## ACTIVITY
Your task is to copy the stretch of lines in the records below that begins with the line containing "ATOM 43 N N" and ends with the line containing "ATOM 64 O O", exactly as written, with nothing added.

## EXERCISE MATERIAL
________________________________________

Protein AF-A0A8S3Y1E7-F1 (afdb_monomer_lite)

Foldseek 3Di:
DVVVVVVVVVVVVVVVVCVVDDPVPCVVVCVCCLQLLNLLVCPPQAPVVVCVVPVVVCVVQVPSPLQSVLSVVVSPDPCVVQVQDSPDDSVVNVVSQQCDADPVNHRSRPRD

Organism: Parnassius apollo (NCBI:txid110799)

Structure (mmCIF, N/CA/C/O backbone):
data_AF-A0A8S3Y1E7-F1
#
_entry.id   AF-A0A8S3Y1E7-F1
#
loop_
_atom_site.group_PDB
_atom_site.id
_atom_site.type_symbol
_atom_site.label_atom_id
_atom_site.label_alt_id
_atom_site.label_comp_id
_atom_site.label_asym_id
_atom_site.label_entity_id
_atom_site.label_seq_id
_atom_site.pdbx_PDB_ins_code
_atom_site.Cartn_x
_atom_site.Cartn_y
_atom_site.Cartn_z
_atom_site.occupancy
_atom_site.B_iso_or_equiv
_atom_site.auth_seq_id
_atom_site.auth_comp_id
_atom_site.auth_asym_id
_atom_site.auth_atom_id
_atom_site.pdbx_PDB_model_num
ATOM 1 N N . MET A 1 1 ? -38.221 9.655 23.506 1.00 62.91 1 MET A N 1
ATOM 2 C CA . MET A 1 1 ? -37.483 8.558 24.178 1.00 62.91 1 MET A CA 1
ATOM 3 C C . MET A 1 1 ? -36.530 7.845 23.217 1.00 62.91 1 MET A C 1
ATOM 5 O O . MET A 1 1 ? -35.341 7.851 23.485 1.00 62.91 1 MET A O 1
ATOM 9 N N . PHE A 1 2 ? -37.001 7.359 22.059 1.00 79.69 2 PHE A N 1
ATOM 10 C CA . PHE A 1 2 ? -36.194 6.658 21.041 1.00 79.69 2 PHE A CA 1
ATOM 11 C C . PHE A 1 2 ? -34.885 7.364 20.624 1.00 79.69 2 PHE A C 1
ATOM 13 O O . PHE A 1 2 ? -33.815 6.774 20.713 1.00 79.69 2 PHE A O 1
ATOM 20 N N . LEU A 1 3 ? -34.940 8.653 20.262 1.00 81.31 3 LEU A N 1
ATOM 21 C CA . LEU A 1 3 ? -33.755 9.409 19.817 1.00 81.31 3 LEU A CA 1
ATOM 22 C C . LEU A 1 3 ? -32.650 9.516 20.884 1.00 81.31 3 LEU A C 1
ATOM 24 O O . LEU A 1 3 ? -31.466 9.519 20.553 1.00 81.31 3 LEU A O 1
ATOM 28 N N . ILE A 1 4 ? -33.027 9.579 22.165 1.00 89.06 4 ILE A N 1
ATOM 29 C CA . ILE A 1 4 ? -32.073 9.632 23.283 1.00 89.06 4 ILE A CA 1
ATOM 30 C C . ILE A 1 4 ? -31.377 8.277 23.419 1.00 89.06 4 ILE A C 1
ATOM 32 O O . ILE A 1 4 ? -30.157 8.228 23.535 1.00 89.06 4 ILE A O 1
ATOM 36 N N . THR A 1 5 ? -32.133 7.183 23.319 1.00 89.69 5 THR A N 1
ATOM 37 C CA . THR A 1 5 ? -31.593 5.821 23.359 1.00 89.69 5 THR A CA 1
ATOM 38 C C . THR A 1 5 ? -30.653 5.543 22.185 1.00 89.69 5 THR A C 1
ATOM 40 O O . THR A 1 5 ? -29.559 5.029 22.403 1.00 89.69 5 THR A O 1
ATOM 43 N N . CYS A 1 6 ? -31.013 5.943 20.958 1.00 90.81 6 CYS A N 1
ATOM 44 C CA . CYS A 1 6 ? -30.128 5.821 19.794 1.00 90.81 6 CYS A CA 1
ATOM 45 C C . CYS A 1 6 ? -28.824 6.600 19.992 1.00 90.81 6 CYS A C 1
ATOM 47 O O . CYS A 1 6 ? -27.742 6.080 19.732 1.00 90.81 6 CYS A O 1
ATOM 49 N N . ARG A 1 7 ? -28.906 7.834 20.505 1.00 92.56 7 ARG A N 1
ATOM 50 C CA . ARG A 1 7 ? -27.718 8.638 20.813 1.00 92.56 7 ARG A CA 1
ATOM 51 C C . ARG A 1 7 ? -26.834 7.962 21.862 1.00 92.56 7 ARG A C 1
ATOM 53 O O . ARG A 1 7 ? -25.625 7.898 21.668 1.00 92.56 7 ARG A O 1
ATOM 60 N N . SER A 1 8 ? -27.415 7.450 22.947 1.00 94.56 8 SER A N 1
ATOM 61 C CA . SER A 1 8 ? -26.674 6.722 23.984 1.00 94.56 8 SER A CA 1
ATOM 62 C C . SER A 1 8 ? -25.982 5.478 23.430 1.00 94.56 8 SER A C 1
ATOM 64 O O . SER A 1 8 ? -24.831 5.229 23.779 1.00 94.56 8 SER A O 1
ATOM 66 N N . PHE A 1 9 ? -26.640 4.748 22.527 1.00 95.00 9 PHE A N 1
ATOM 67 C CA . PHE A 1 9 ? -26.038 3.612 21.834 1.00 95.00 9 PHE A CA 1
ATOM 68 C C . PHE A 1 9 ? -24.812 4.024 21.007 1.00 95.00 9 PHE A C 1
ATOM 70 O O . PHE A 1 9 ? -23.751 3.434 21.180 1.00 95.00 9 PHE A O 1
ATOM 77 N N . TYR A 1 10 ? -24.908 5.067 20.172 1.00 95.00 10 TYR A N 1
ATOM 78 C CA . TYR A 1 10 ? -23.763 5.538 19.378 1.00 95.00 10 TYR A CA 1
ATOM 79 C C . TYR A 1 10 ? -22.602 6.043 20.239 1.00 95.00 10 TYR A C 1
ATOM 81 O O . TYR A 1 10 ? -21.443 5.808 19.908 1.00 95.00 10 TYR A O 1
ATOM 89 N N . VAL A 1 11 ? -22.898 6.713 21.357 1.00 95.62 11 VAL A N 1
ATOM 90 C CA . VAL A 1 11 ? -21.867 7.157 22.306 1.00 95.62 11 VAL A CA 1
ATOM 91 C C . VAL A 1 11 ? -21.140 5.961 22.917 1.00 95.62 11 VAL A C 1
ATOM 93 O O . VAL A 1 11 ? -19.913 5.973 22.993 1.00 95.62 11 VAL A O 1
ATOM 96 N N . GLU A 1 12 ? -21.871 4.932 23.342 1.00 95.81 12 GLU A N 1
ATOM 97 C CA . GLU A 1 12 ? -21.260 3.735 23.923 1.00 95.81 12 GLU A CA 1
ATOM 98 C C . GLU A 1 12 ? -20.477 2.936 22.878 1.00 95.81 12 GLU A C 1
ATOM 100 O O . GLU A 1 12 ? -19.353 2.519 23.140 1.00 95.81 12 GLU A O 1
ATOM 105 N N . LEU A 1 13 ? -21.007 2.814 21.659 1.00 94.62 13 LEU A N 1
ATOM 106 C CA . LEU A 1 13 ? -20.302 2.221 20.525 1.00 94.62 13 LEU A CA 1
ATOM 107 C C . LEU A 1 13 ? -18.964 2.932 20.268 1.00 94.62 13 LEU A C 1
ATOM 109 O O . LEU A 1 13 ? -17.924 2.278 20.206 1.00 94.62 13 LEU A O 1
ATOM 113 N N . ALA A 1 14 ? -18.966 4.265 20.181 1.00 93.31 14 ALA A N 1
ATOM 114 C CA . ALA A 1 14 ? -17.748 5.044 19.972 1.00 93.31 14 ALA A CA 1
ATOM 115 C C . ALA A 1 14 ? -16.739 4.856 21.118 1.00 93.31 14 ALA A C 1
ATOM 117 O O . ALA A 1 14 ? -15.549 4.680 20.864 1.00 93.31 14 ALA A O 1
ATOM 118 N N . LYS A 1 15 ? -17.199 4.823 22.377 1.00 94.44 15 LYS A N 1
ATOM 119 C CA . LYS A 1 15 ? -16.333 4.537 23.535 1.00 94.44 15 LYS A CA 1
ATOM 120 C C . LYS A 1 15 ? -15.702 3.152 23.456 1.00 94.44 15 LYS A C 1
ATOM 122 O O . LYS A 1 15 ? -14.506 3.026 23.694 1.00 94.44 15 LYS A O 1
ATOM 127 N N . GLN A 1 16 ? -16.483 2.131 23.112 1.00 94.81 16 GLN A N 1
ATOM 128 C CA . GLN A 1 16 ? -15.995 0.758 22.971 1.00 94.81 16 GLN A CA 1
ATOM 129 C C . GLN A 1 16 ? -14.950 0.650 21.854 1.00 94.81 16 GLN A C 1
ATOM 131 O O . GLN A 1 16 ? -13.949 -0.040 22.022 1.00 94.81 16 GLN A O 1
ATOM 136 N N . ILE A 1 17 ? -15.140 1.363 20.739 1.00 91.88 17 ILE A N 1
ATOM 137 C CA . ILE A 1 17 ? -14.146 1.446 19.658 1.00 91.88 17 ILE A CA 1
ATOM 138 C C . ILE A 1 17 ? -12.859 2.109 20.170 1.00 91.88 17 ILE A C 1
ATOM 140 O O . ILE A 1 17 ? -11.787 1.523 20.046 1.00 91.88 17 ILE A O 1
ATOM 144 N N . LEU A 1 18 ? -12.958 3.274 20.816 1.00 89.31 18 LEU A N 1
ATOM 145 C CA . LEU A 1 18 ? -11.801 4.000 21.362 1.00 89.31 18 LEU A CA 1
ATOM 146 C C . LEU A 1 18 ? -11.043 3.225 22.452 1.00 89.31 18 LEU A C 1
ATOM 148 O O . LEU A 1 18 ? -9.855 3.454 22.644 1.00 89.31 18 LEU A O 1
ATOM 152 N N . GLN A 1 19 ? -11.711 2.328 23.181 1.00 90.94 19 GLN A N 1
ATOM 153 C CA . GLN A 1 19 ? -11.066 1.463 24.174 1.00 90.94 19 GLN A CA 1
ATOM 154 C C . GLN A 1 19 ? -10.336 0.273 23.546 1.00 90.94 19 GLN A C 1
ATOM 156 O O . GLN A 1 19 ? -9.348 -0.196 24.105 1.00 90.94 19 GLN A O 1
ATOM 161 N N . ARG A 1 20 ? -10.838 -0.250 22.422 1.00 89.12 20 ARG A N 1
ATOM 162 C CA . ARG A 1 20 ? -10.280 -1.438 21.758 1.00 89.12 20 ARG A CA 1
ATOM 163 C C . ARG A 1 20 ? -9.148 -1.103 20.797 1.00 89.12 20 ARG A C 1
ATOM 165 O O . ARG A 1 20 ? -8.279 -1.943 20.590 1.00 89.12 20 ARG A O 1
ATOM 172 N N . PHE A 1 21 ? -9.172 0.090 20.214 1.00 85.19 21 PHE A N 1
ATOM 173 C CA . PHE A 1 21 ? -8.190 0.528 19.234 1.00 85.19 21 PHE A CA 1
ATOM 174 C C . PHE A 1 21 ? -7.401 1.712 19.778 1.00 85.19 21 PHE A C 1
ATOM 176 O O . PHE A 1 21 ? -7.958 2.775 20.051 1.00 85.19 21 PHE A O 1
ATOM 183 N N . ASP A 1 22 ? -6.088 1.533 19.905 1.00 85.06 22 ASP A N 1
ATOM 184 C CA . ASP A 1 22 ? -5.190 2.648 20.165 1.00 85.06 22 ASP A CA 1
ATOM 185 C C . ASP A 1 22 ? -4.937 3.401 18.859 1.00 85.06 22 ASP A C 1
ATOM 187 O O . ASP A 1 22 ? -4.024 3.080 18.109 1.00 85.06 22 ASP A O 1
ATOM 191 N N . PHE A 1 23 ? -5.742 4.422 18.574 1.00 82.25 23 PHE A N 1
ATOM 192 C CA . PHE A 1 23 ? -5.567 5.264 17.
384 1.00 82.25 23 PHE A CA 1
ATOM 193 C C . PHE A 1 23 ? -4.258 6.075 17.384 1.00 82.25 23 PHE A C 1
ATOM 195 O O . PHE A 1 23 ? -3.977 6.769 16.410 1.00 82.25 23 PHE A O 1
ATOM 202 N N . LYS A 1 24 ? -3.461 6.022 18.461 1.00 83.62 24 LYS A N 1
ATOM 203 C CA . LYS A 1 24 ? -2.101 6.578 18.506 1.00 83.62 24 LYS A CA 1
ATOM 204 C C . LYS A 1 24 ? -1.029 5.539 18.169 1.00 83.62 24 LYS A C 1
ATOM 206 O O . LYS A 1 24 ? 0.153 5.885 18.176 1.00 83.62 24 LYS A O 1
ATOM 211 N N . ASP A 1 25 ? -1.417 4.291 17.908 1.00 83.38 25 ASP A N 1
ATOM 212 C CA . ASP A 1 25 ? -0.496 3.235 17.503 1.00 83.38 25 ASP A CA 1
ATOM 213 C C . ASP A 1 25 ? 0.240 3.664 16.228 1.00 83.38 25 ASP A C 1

________________________________________

## EXERCISE RESPONSE
ATOM 43 N N . CYS A 1 6 ? -31.013 5.943 20.958 1.00 90.81 6 CYS A N 1
ATOM 44 C CA . CYS A 1 6 ? -30.128 5.821 19.794 1.00 90.81 6 CYS A CA 1
ATOM 45 C C . CYS A 1 6 ? -28.824 6.600 19.992 1.00 90.81 6 CYS A C 1
ATOM 47 O O . CYS A 1 6 ? -27.742 6.080 19.732 1.00 90.81 6 CYS A O 1
ATOM 49 N N . ARG A 1 7 ? -28.906 7.834 20.505 1.00 92.56 7 ARG A N 1
ATOM 50 C CA . ARG A 1 7 ? -27.718 8.638 20.813 1.00 92.56 7 ARG A CA 1
ATOM 51 C C . ARG A 1 7 ? -26.834 7.962 21.862 1.00 92.56 7 ARG A C 1
ATOM 53 O O . ARG A 1 7 ? -25.625 7.898 21.668 1.00 92.56 7 ARG A O 1
ATOM 60 N N . SER A 1 8 ? -27.415 7.450 22.947 1.00 94.56 8 SER A N 1
ATOM 61 C CA . SER A 1 8 ? -26.674 6.722 23.984 1.00 94.56 8 SER A CA 1
ATOM 62 C C . SER A 1 8 ? -25.982 5.478 23.430 1.00 94.56 8 SER A C 1
ATOM 64 O O . SER A 1 8 ? -24.831 5.229 23.779 1.00 94.56 8 SER A O 1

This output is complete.